On the other hand perhaps we just hear about it more these days. There have always been incompetent people but they didn't used to have the internet to advertise themselves to the rest of the world.
 
In the days of RDF and towed logs, I used to enjoy putting my head through the companion hatch after a long battle with the Seafix and looking slowly and methodically round the horizon, smiling my best Mona Lisa smile, then quoting from ‘The Pirates of Penzance’ - ‘What a lovely spot! I wonder where we are?’

It doesn’t work when the helmsperson is looking at a chart plotter.
 
In the days of RDF and towed logs, I used to enjoy putting my head through the companion hatch after a long battle with the Seafix and looking slowly and methodically round the horizon, smiling my best Mona Lisa smile, then quoting from ‘The Pirates of Penzance’ - ‘What a lovely spot! I wonder where we are?’

It doesn’t work when the helmsperson is looking at a chart plotter.

I don't remember that. In my case it was more a matter of failing to get even a bearing and popping my head up and saying 'I wonder where we are?'.
 
In the days of RDF and towed logs, I used to enjoy putting my head through the companion hatch after a long battle with the Seafix and looking slowly and methodically round the horizon, smiling my best Mona Lisa smile, then quoting from ‘The Pirates of Penzance’ - ‘What a lovely spot! I wonder where we are?’

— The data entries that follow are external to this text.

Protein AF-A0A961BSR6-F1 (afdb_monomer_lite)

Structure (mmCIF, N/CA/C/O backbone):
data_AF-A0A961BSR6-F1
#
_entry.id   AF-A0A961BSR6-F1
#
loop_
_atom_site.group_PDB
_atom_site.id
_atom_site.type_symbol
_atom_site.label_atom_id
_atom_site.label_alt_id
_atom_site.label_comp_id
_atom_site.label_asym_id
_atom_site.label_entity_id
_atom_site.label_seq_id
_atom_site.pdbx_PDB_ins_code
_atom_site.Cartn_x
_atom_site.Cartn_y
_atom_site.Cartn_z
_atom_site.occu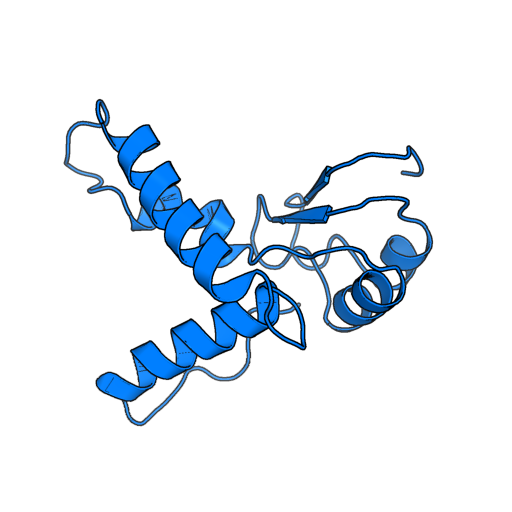pancy
_atom_site.B_iso_or_equiv
_atom_site.auth_seq_id
_atom_site.auth_comp_id
_atom_site.auth_asym_id
_atom_site.auth_atom_id
_atom_site.pdbx_PDB_model_num
ATOM 1 N N . LEU A 1 1 ? -9.816 13.760 14.207 1.00 54.50 1 LEU A N 1
ATOM 2 C CA . LEU A 1 1 ? -9.937 13.245 12.824 1.00 54.50 1 LEU A CA 1
ATOM 3 C C . LEU A 1 1 ? -10.879 12.050 12.890 1.00 54.50 1 LEU A C 1
ATOM 5 O O . LEU A 1 1 ? -10.410 10.940 13.039 1.00 54.50 1 LEU A O 1
ATOM 9 N N . ALA A 1 2 ? -12.190 12.286 12.928 1.00 59.09 2 ALA A N 1
ATOM 10 C CA . ALA A 1 2 ? -13.183 11.233 13.184 1.00 59.09 2 ALA A CA 1
ATOM 11 C C . ALA A 1 2 ? -14.400 11.394 12.258 1.00 59.09 2 ALA A C 1
ATOM 13 O O . ALA A 1 2 ? -15.543 11.278 12.684 1.00 59.09 2 ALA A O 1
ATOM 14 N N . ALA A 1 3 ? -14.143 11.760 11.002 1.00 76.44 3 ALA A N 1
ATOM 15 C CA . ALA A 1 3 ? -15.164 11.703 9.969 1.00 76.44 3 ALA A CA 1
ATOM 16 C C . ALA A 1 3 ? -15.123 10.306 9.348 1.00 76.44 3 ALA A C 1
ATOM 18 O O . ALA A 1 3 ? -14.042 9.820 9.012 1.00 76.44 3 ALA A O 1
ATOM 19 N N . GLU A 1 4 ? -16.289 9.681 9.218 1.00 91.75 4 GLU A N 1
ATOM 20 C CA . GLU A 1 4 ? -16.441 8.469 8.422 1.00 91.75 4 GLU A CA 1
ATOM 21 C C . GLU A 1 4 ? -16.108 8.784 6.961 1.00 91.75 4 GLU A C 1
ATOM 23 O O . GLU A 1 4 ? -16.545 9.807 6.422 1.00 91.75 4 GLU A O 1
ATOM 28 N N . ALA A 1 5 ? -15.296 7.939 6.331 1.00 94.12 5 ALA A N 1
ATOM 29 C CA . ALA A 1 5 ? -14.930 8.102 4.932 1.00 94.12 5 ALA A CA 1
ATOM 30 C C . ALA A 1 5 ? -14.614 6.761 4.274 1.00 94.12 5 ALA A C 1
ATOM 32 O O . ALA A 1 5 ? -14.181 5.803 4.907 1.00 94.12 5 ALA A O 1
ATOM 33 N N . ASP A 1 6 ? -14.758 6.707 2.957 1.00 96.19 6 ASP A N 1
ATOM 34 C CA . ASP A 1 6 ? -14.436 5.496 2.205 1.00 96.19 6 ASP A CA 1
ATOM 35 C C . ASP A 1 6 ? -12.929 5.252 2.130 1.00 96.19 6 ASP A C 1
ATOM 37 O O . ASP A 1 6 ? -12.465 4.121 2.282 1.00 96.19 6 ASP A O 1
ATOM 41 N N . ALA A 1 7 ? -12.160 6.322 1.943 1.00 95.50 7 ALA A N 1
ATOM 42 C CA . ALA A 1 7 ? -10.717 6.262 1.798 1.00 95.50 7 ALA A CA 1
ATOM 43 C C . ALA A 1 7 ? -10.030 7.398 2.560 1.00 95.50 7 ALA A C 1
ATOM 45 O O . ALA A 1 7 ? -10.444 8.556 2.487 1.00 95.50 7 ALA A O 1
ATOM 46 N N . LEU A 1 8 ? -8.932 7.067 3.236 1.00 95.81 8 LEU A N 1
ATOM 47 C CA . LEU A 1 8 ? -8.007 8.025 3.831 1.00 95.81 8 LEU A CA 1
ATOM 48 C C . LEU A 1 8 ? -6.707 8.066 3.026 1.00 95.81 8 LEU A C 1
ATOM 50 O O . LEU A 1 8 ? -5.999 7.065 2.945 1.00 95.81 8 LEU A O 1
ATOM 54 N N . LEU A 1 9 ? -6.366 9.238 2.488 1.00 96.06 9 LEU A N 1
ATOM 55 C CA . LEU A 1 9 ? -5.063 9.497 1.872 1.00 96.06 9 LEU A CA 1
ATOM 56 C C . LEU A 1 9 ? -4.056 9.894 2.958 1.00 96.06 9 LEU A C 1
ATOM 58 O O . LEU A 1 9 ? -4.169 10.962 3.560 1.00 96.06 9 LEU A O 1
ATOM 62 N N . ALA A 1 10 ? -3.075 9.033 3.221 1.00 94.50 10 ALA A N 1
ATOM 63 C CA . ALA A 1 10 ? -2.113 9.203 4.304 1.00 94.50 10 ALA A CA 1
ATOM 64 C C . ALA A 1 10 ? -0.697 9.416 3.757 1.00 94.50 10 ALA A C 1
ATOM 66 O O . ALA A 1 10 ? -0.143 8.555 3.079 1.00 94.50 10 ALA A O 1
ATOM 67 N N . GLY A 1 11 ? -0.095 10.568 4.052 1.00 91.94 11 GLY A N 1
ATOM 68 C CA . GLY A 1 11 ? 1.242 10.888 3.539 1.00 91.94 11 GLY A CA 1
ATOM 69 C C . GLY A 1 11 ? 1.927 12.093 4.173 1.00 91.94 11 GLY A C 1
ATOM 70 O O . GLY A 1 11 ? 2.935 12.551 3.652 1.00 91.94 11 GLY A O 1
ATOM 71 N N . SER A 1 12 ? 1.398 12.635 5.275 1.00 92.62 12 SER A N 1
ATOM 72 C CA . SER A 1 12 ? 1.963 13.834 5.913 1.00 92.62 12 SER A CA 1
ATOM 73 C C . SER A 1 12 ? 3.328 13.589 6.561 1.00 92.62 12 SER A C 1
ATOM 75 O O . SER A 1 12 ? 4.140 14.506 6.641 1.00 92.62 12 SER A O 1
ATOM 77 N N . ARG A 1 13 ? 3.574 12.364 7.039 1.00 94.50 13 ARG A N 1
ATOM 78 C CA . ARG A 1 13 ? 4.858 11.870 7.554 1.00 94.50 13 ARG A CA 1
ATOM 79 C C . ARG A 1 13 ? 4.839 10.344 7.656 1.00 94.50 13 ARG A C 1
ATOM 81 O O . ARG A 1 13 ? 3.764 9.745 7.729 1.00 94.50 13 ARG A O 1
ATOM 88 N N . ALA A 1 14 ? 6.017 9.737 7.767 1.00 95.31 14 ALA A N 1
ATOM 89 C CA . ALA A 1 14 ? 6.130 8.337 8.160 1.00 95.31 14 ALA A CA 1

It doesn’t work when the helmsperson is looking at a chart plotter.

They really were better days as I remember them... Felt proud of my pilotage and navigation skills.. Now I just switch on the chart plotter and the only thing I keep up in the old way is the log book just in case I get hit by lightning again ... although it never strikes twice I´m told
 
I'm reading Hiscock's Wandering Under Sail and am in awe of his very cool yet entirely credible accounts of UK coastal and cross-Channel passages. It's not easy to imagine today's yachtsman striking out for distant unfamiliar places with only Hiscock's drawer of charts, tables and compass.

I'm strongly persuaded to learn (and use every time out) the old-fashioned ways of navigating, while maintaining the modern kit on board for those hairy moments when charted info on paper, plus compass, mind and eyeball, don't resolve the question of location satisfactorily.

Equipping myself with the knowhow to calculate approximately where I must be, rather than merely consulting electronics to find out, is appealing for the same reason I want to sail rather than buy a ticket to my destination.

I only wonder whether, when the accuracy and immediacy of high-tech navigation is constantly available to every yachtsman, the practice of mentally calculating location for the satisfaction of doing so, may be considered a liability - like a driver judging his road speed by counting seconds between telegraph posts a known distance apart (not that I do that).